In this chapter we will learn the process to add rational number with same denominator with solved examples.

The process is similar to adding fraction with same denominator.

## Adding rational numbers with same denominator

When we have rational number with same denominators, you have to **simply add the numerators by keeping the denominators same**.

For example, if a/b and c/b are the given rational number with same denominator.

Then the addition is given as;

\mathtt{\Longrightarrow \ \frac{a}{b} \ +\ \frac{c}{b}}\\\ \\ \mathtt{\Longrightarrow \frac{a+c}{b}}

Let us understand the process with solved examples.**Example 01**

Add the rational number \mathtt{\frac{7}{5} \ +\ \ \frac{9}{5} \ \ } **Solution**

Note that both the rational numbers have common denominators.

Here we will simply add the numerators.

\mathtt{\Longrightarrow \ \frac{7}{5} \ +\ \frac{9}{5}}\\\ \\ \mathtt{\Longrightarrow \frac{7+9}{5} \ }\\\ \\ \mathtt{\Longrightarrow \frac{16}{5}}

Hence, **16 / 5 is the solution** of given problem.

**Example 02**

Add the numbers \mathtt{\frac{12}{13} \ +\ \ \frac{3}{13} \ }

**Solution**

Since both rational number have common denominator, we will simply add the numerators.

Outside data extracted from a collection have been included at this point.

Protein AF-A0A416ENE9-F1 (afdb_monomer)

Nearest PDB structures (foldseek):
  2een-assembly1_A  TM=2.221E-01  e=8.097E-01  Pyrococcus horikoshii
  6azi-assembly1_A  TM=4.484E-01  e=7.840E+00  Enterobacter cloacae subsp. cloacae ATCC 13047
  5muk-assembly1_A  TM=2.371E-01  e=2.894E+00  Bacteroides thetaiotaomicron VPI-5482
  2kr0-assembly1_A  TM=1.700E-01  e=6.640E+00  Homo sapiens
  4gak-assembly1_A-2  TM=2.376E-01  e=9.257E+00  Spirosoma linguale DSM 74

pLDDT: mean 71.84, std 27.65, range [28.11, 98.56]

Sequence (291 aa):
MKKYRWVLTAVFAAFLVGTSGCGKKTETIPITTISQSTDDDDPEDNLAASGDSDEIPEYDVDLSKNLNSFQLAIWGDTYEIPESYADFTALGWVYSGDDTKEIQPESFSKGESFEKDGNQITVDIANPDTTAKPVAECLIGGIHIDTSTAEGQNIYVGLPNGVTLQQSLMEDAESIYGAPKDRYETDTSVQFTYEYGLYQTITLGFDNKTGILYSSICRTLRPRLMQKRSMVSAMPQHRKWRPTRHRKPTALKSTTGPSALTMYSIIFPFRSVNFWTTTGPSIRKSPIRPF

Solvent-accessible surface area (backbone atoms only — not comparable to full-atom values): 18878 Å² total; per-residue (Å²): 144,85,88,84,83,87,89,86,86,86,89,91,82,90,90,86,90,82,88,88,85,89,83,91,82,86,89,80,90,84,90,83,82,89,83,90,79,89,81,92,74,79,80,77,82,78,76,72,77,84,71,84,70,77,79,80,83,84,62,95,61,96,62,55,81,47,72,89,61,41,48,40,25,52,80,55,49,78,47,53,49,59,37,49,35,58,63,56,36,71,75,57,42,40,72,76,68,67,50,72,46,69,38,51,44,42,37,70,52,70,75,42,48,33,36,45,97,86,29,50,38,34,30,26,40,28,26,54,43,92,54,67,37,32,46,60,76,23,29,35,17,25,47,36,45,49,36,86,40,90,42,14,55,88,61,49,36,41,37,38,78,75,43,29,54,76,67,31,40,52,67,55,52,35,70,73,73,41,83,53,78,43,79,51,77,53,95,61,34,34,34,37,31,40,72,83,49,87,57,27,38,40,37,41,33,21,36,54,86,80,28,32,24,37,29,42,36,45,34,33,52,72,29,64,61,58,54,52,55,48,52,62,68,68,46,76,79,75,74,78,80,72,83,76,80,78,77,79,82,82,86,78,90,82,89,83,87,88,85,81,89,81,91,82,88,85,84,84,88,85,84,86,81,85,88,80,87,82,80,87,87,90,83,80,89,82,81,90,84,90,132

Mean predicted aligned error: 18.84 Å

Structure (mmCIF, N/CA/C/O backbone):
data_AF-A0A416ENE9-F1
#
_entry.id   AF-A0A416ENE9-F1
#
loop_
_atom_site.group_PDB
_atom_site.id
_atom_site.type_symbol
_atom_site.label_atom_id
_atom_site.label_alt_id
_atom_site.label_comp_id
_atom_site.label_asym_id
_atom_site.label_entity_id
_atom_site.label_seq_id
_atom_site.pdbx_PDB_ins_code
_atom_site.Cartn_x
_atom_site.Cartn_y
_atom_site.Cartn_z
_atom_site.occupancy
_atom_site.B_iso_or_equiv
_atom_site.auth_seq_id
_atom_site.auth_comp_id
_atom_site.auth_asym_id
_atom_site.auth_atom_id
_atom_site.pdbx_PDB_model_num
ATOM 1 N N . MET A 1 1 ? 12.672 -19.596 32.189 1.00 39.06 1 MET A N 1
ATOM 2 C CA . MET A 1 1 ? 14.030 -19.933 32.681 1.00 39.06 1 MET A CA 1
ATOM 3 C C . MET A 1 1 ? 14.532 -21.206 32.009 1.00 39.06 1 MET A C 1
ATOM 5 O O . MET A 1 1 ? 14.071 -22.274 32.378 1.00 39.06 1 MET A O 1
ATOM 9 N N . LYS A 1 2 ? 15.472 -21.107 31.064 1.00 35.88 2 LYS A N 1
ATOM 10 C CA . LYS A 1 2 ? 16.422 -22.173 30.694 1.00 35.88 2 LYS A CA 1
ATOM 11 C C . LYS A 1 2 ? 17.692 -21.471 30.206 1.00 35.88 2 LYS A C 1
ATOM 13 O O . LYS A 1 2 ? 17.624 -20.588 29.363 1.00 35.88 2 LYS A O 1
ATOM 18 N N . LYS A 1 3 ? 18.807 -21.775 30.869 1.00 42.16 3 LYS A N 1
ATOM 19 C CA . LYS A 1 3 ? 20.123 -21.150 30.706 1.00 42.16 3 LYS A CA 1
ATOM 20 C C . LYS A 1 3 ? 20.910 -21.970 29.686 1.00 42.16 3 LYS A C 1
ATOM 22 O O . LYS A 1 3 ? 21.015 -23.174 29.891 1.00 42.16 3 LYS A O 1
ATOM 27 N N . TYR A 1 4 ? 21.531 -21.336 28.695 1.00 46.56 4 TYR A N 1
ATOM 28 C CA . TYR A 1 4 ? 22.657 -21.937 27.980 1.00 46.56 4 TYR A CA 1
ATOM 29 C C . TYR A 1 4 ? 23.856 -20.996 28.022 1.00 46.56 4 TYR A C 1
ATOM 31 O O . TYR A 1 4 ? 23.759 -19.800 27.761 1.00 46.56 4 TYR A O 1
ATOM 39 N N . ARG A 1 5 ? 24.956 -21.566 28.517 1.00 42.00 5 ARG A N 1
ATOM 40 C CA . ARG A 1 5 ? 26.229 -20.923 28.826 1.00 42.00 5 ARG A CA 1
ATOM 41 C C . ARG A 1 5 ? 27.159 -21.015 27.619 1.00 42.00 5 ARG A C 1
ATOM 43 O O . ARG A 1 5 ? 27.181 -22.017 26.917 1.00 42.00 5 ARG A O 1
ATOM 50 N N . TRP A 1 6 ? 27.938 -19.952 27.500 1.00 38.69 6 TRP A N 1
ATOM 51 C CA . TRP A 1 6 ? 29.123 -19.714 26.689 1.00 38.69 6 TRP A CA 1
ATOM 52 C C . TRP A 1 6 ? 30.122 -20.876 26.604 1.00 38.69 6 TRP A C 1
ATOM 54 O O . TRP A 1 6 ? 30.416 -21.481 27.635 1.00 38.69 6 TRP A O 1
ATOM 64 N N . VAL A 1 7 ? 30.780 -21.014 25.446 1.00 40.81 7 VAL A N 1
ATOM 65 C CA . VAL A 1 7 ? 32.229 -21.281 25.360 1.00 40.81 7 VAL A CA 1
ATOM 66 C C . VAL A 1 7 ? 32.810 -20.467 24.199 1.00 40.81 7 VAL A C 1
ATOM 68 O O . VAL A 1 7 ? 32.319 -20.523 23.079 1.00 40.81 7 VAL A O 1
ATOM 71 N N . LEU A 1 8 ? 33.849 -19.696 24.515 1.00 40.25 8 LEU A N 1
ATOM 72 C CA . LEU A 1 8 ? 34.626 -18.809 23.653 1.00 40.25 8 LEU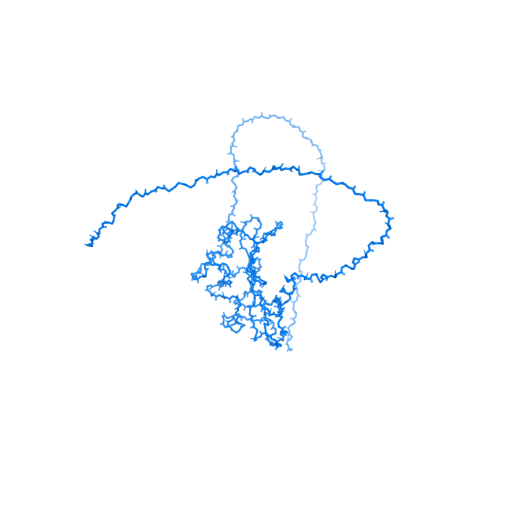 A CA 1
ATOM 73 C C . LEU A 1 8 ? 36.089 -19.262 23.795 1.00 40.25 8 LEU A C 1
ATOM 75 O O . LEU A 1 8 ? 36.548 -19.463 24.918 1.00 40.25 8 LEU A O 1
ATOM 79 N N . THR A 1 9 ? 36.800 -19.484 22.692 1.00 38.09 9 THR A N 1
ATOM 80 C CA . THR A 1 9 ? 38.258 -19.748 22.623 1.00 38.09 9 THR A CA 1
ATOM 81 C C . THR A 1 9 ? 38.667 -19.447 21.172 1.00 38.09 9 THR A C 1
ATOM 83 O O . THR A 1 9 ? 38.177 -20.115 20.276 1.00 38.09 9 THR A O 1
ATOM 86 N N . ALA A 1 10 ? 39.311 -18.343 20.780 1.00 40.31 10 ALA A N 1
ATOM 87 C CA . ALA A 1 10 ? 40.498 -17.605 21.230 1.00 40.31 10 ALA A CA 1
ATOM 88 C C . ALA A 1 10 ? 41.839 -18.166 20.691 1.00 40.31 10 ALA A C 1
ATOM 90 O O . ALA A 1 10 ? 42.343 -19.163 21.190 1.00 40.31 10 ALA A O 1
ATOM 91 N N . VAL A 1 11 ? 42.419 -17.376 19.767 1.00 33.53 11 VAL A N 1
ATOM 92 C CA . VAL A 1 11 ? 43.853 -17.062 19.563 1.00 33.53 11 VAL A CA 1
ATOM 93 C C . VAL A 1 11 ? 44.720 -18.041 18.759 1.00 33.53 11 VAL A C 1
ATOM 95 O O . VAL A 1 11 ? 45.049 -19.117 19.232 1.00 33.53 11 VAL A O 1
ATOM 98 N N . PHE A 1 12 ? 45.260 -17.552 17.633 1.00 29.70 12 PHE A N 1
ATOM 99 C CA . PHE A 1 12 ? 46.707 -17.584 17.373 1.00 29.70 12 PHE A CA 1
ATOM 100 C C . PHE A 1 12 ? 47.134 -16.326 16.607 1.00 29.70 12 PHE A C 1
ATOM 102 O O . PHE A 1 12 ? 46.606 -16.011 15.544 1.00 29.70 12 PHE A O 1
ATOM 109 N N . ALA A 1 13 ? 48.071 -15.590 17.200 1.00 36.03 13 ALA A N 1
ATOM 110 C CA . ALA A 1 13 ? 48.685 -14.390 16.661 1.00 36.03 13 ALA A CA 1
ATOM 111 C C . ALA A 1 13 ? 50.164 -14.647 16.345 1.00 36.03 13 ALA A C 1
ATOM 113 O O . ALA A 1 13 ? 50.807 -15.471 16.992 1.00 36.03 13 ALA A O 1
ATOM 114 N N . ALA A 1 14 ? 50.665 -13.800 15.444 1.00 37.34 14 ALA A N 1
ATOM 115 C CA . ALA A 1 14 ? 52.054 -13.393 15.248 1.00 37.34 14 ALA A CA 1
ATOM 116 C C . ALA A 1 14 ? 52.993 -14.338 14.483 1.00 37.34 14 ALA A C 1
ATOM 118 O O . ALA A 1 14 ? 53.414 -15.377 14.976 1.00 37.34 14 ALA A O 1
ATOM 119 N N . PHE A 1 15 ? 53.481 -13.834 13.345 1.00 28.11 15 PHE A N 1
ATOM 120 C CA . PHE A 1 15 ? 54.912 -13.867 13.052 1.00 28.11 15 PHE A CA 1
ATOM 121 C C . PHE A 1 15 ? 55.304 -12.616 12.255 1.00 28.11 15 PHE A C 1
ATOM 123 O O . PHE A 1 15 ? 54.760 -12.352 11.185 1.00 28.11 15 PHE A O 1
ATOM 130 N N . LEU A 1 16 ? 56.233 -11.828 12.800 1.00 40.56 16 LEU A N 1
ATOM 131 C CA . LEU A 1 16 ? 56.859 -10.689 12.136 1.00 40.56 16 LEU A CA 1
ATOM 132 C C . LEU A 1 16 ? 58.361 -10.670 12.476 1.00 40.56 16 LEU A C 1
ATOM 134 O O . LEU A 1 16 ? 58.737 -10.855 13.631 1.00 40.56 16 LEU A O 1
ATOM 138 N N . VAL A 1 17 ? 59.147 -10.321 11.449 1.00 43.25 17 VAL A N 1
ATOM 139 C CA . VAL A 1 17 ? 60.545 -9.835 11.407 1.00 43.25 17 VAL A CA 1
ATOM 140 C C . VAL A 1 17 ? 61.692 -10.858 11.294 1.00 43.25 17 VAL A C 1
ATOM 142 O O . VAL A 1 17 ? 61.923 -11.682 12.170 1.00 43.25 17 VAL A O 1
ATOM 145 N N . GLY A 1 18 ? 62.502 -10.668 10.235 1.00 32.44 18 GLY A N 1
ATOM 146 C CA . GLY A 1 18 ? 63.827 -11.268 10.039 1.00 32.44 18 GLY A CA 1
ATOM 147 C C . GLY A 1 18 ? 64.600 -10.748 8.808 1.00 32.44 18 GLY A C 1
ATOM 148 O O . GLY A 1 18 ? 64.788 -11.487 7.858 1.00 32.44 18 GLY A O 1
ATOM 149 N N . THR A 1 19 ? 65.019 -9.474 8.845 1.00 42.41 19 THR A N 1
ATOM 150 C CA . THR A 1 19 ? 66.296 -8.889 8.345 1.00 42.41 19 THR A CA 1
ATOM 151 C C . THR A 1 19 ? 66.898 -9.241 6.964 1.00 42.41 19 THR A C 1
ATOM 153 O O . THR A 1 19 ? 67.341 -10.366 6.749 1.00 42.41 19 THR A O 1
ATOM 156 N N . SER A 1 20 ? 67.164 -8.202 6.149 1.00 39.47 20 SER A N 1
ATOM 157 C CA . SER A 1 20 ? 68.506 -7.740 5.681 1.00 39.47 20 SER A CA 1
ATOM 158 C C . SER A 1 20 ? 68.464 -7.134 4.266 1.00 39.47 20 SER A C 1
ATOM 160 O O . SER A 1 20 ? 67.946 -7.766 3.357 1.00 39.47 20 SER A O 1
ATOM 162 N N . GLY A 1 21 ? 69.099 -5.969 4.048 1.00 28.62 21 GLY A N 1
ATOM 163 C CA . GLY A 1 21 ? 69.583 -5.591 2.703 1.00 28.62 21 GLY A CA 1
ATOM 164 C C . GLY A 1 21 ? 69.333 -4.155 2.227 1.00 28.62 21 GLY A C 1
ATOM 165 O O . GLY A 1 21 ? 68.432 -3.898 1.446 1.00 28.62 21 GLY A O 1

\mathtt{\Longrightarrow \ \frac{12}{13} \ +\ \frac{3}{13}}\\\ \\ \mathtt{\Longrightarrow \frac{12+3}{13} \ }\\\ \\ \mathtt{\Longrightarrow \frac{15}{13}}

Hence, **15/13 is the solution.**

**Example 03**

Add the rational numbers \mathtt{\frac{11}{7} \ +\ \ \frac{19}{7} \ \ } **Solution**

Both the rational numbers have same denominator, so simply add the numerators.

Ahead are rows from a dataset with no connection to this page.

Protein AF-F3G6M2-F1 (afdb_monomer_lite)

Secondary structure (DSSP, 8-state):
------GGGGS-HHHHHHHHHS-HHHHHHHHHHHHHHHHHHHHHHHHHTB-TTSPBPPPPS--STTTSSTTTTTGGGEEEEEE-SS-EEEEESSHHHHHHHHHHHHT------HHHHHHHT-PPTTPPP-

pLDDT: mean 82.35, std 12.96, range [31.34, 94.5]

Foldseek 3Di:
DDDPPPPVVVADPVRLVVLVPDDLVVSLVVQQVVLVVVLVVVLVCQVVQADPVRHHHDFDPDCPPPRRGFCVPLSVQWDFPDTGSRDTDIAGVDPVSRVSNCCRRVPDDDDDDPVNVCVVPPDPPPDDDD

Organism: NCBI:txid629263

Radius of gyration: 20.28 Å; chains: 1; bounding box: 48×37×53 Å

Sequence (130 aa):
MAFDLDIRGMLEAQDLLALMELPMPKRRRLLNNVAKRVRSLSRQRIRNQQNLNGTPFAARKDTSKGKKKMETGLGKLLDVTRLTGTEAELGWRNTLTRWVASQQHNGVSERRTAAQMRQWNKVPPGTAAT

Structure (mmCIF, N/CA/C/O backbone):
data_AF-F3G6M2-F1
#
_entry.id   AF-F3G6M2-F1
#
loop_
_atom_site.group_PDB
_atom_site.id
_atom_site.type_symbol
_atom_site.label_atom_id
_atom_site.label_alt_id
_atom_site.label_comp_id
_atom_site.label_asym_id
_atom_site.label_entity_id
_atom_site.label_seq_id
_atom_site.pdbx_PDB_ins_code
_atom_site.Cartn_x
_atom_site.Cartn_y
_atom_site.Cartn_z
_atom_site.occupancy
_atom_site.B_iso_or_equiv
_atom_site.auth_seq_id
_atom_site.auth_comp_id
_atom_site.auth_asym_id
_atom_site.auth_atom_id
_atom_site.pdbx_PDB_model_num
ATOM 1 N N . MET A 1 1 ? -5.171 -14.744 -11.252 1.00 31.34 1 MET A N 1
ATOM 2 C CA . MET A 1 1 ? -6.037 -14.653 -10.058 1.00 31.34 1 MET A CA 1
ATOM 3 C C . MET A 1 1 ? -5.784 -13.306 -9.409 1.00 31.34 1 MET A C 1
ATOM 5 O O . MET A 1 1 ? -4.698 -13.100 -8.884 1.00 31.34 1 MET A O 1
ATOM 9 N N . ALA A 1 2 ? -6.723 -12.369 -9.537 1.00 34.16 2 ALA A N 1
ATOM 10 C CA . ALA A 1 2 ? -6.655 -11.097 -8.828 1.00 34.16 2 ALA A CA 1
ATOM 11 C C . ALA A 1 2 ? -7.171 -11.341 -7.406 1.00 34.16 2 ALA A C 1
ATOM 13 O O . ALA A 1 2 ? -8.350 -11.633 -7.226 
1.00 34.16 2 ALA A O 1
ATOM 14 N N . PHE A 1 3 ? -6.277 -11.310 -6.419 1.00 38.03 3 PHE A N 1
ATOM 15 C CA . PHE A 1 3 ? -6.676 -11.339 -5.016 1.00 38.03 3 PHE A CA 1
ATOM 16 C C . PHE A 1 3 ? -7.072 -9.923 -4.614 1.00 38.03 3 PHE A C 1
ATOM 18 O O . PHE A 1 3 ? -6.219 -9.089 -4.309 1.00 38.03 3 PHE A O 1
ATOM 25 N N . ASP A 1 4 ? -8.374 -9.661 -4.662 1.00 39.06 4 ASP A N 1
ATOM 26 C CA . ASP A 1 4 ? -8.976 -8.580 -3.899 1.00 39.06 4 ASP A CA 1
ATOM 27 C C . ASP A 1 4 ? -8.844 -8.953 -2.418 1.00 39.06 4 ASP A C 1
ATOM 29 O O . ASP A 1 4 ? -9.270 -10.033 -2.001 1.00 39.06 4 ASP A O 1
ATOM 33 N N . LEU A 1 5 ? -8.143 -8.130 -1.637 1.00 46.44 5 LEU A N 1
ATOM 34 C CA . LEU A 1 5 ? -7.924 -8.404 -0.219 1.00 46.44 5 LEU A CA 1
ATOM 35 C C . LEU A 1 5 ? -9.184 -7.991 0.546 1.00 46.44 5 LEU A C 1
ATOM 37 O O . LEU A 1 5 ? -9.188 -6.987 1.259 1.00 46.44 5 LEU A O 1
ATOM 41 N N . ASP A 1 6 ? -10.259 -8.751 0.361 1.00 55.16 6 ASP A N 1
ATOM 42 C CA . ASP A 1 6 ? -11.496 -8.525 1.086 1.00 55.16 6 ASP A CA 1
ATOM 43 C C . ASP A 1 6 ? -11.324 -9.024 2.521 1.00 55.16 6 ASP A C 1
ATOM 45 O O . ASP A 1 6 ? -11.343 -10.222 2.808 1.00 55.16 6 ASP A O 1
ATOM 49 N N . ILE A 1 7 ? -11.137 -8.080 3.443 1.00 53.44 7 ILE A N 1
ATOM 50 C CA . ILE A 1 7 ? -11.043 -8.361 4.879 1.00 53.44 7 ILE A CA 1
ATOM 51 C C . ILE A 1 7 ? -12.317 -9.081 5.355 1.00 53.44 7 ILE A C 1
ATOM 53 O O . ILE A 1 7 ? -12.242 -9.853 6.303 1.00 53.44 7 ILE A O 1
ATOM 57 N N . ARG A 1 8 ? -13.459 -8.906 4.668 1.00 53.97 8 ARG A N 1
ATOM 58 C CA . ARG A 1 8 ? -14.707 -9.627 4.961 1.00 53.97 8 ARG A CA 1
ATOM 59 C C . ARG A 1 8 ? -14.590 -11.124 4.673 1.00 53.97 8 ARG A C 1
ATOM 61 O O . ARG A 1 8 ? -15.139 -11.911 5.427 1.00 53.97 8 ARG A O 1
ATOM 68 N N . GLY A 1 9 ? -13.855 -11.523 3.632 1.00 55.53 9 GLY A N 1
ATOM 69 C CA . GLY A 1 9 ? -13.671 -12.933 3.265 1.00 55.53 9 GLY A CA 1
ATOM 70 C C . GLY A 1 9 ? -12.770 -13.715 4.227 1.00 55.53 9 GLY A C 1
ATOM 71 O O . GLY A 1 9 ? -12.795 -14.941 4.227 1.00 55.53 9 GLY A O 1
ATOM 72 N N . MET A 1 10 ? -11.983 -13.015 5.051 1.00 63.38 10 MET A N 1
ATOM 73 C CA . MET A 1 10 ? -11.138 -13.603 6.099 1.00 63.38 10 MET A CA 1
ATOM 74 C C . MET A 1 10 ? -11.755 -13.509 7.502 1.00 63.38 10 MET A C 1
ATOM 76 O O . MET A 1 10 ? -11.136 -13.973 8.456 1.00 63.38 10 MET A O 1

\mathtt{\Longrightarrow \ \frac{11}{7} \ +\ \frac{19}{7}}\\\ \\ \mathtt{\Longrightarrow \frac{11+19}{7} \ }\\\ \\ \mathtt{\Longrightarrow \frac{30}{7}}

Hence, **30/7 is the solution of given addition.**

**Example 04**

Add the rational numbers \mathtt{\frac{25}{22} \ +\ \ \frac{23}{22} \ \ } **Solution**

\mathtt{\Longrightarrow \ \frac{25}{22} \ +\ \frac{23}{22}}\\\ \\ \mathtt{\Longrightarrow \frac{25+23}{22} \ }\\\ \\ \mathtt{\Longrightarrow \frac{48}{22}}

Hence, **48/22 is the solution.**

The **fraction can be simplified** further by dividing both numerator and denominator by 2.

\mathtt{\Longrightarrow \frac{48\div 2}{22\div 2}}\\\ \\ \mathtt{\Longrightarrow \ \frac{24}{11}}

Hence, **24/11 is the solution.**

**Example 05**

Add the fractions \mathtt{\frac{17}{7} \ +\ \ \frac{-6}{7} \ \ } **Solution**

Note that one of the numerator is negative. So there will be subtraction of given rational numbers.

\mathtt{\Longrightarrow \ \frac{17}{7} \ +\ \frac{-6}{7}}\\\ \\ \mathtt{\Longrightarrow \frac{17-6}{7} \ }\\\ \\ \mathtt{\Longrightarrow \frac{11}{7}}

Hence, **11/7 is the solution.**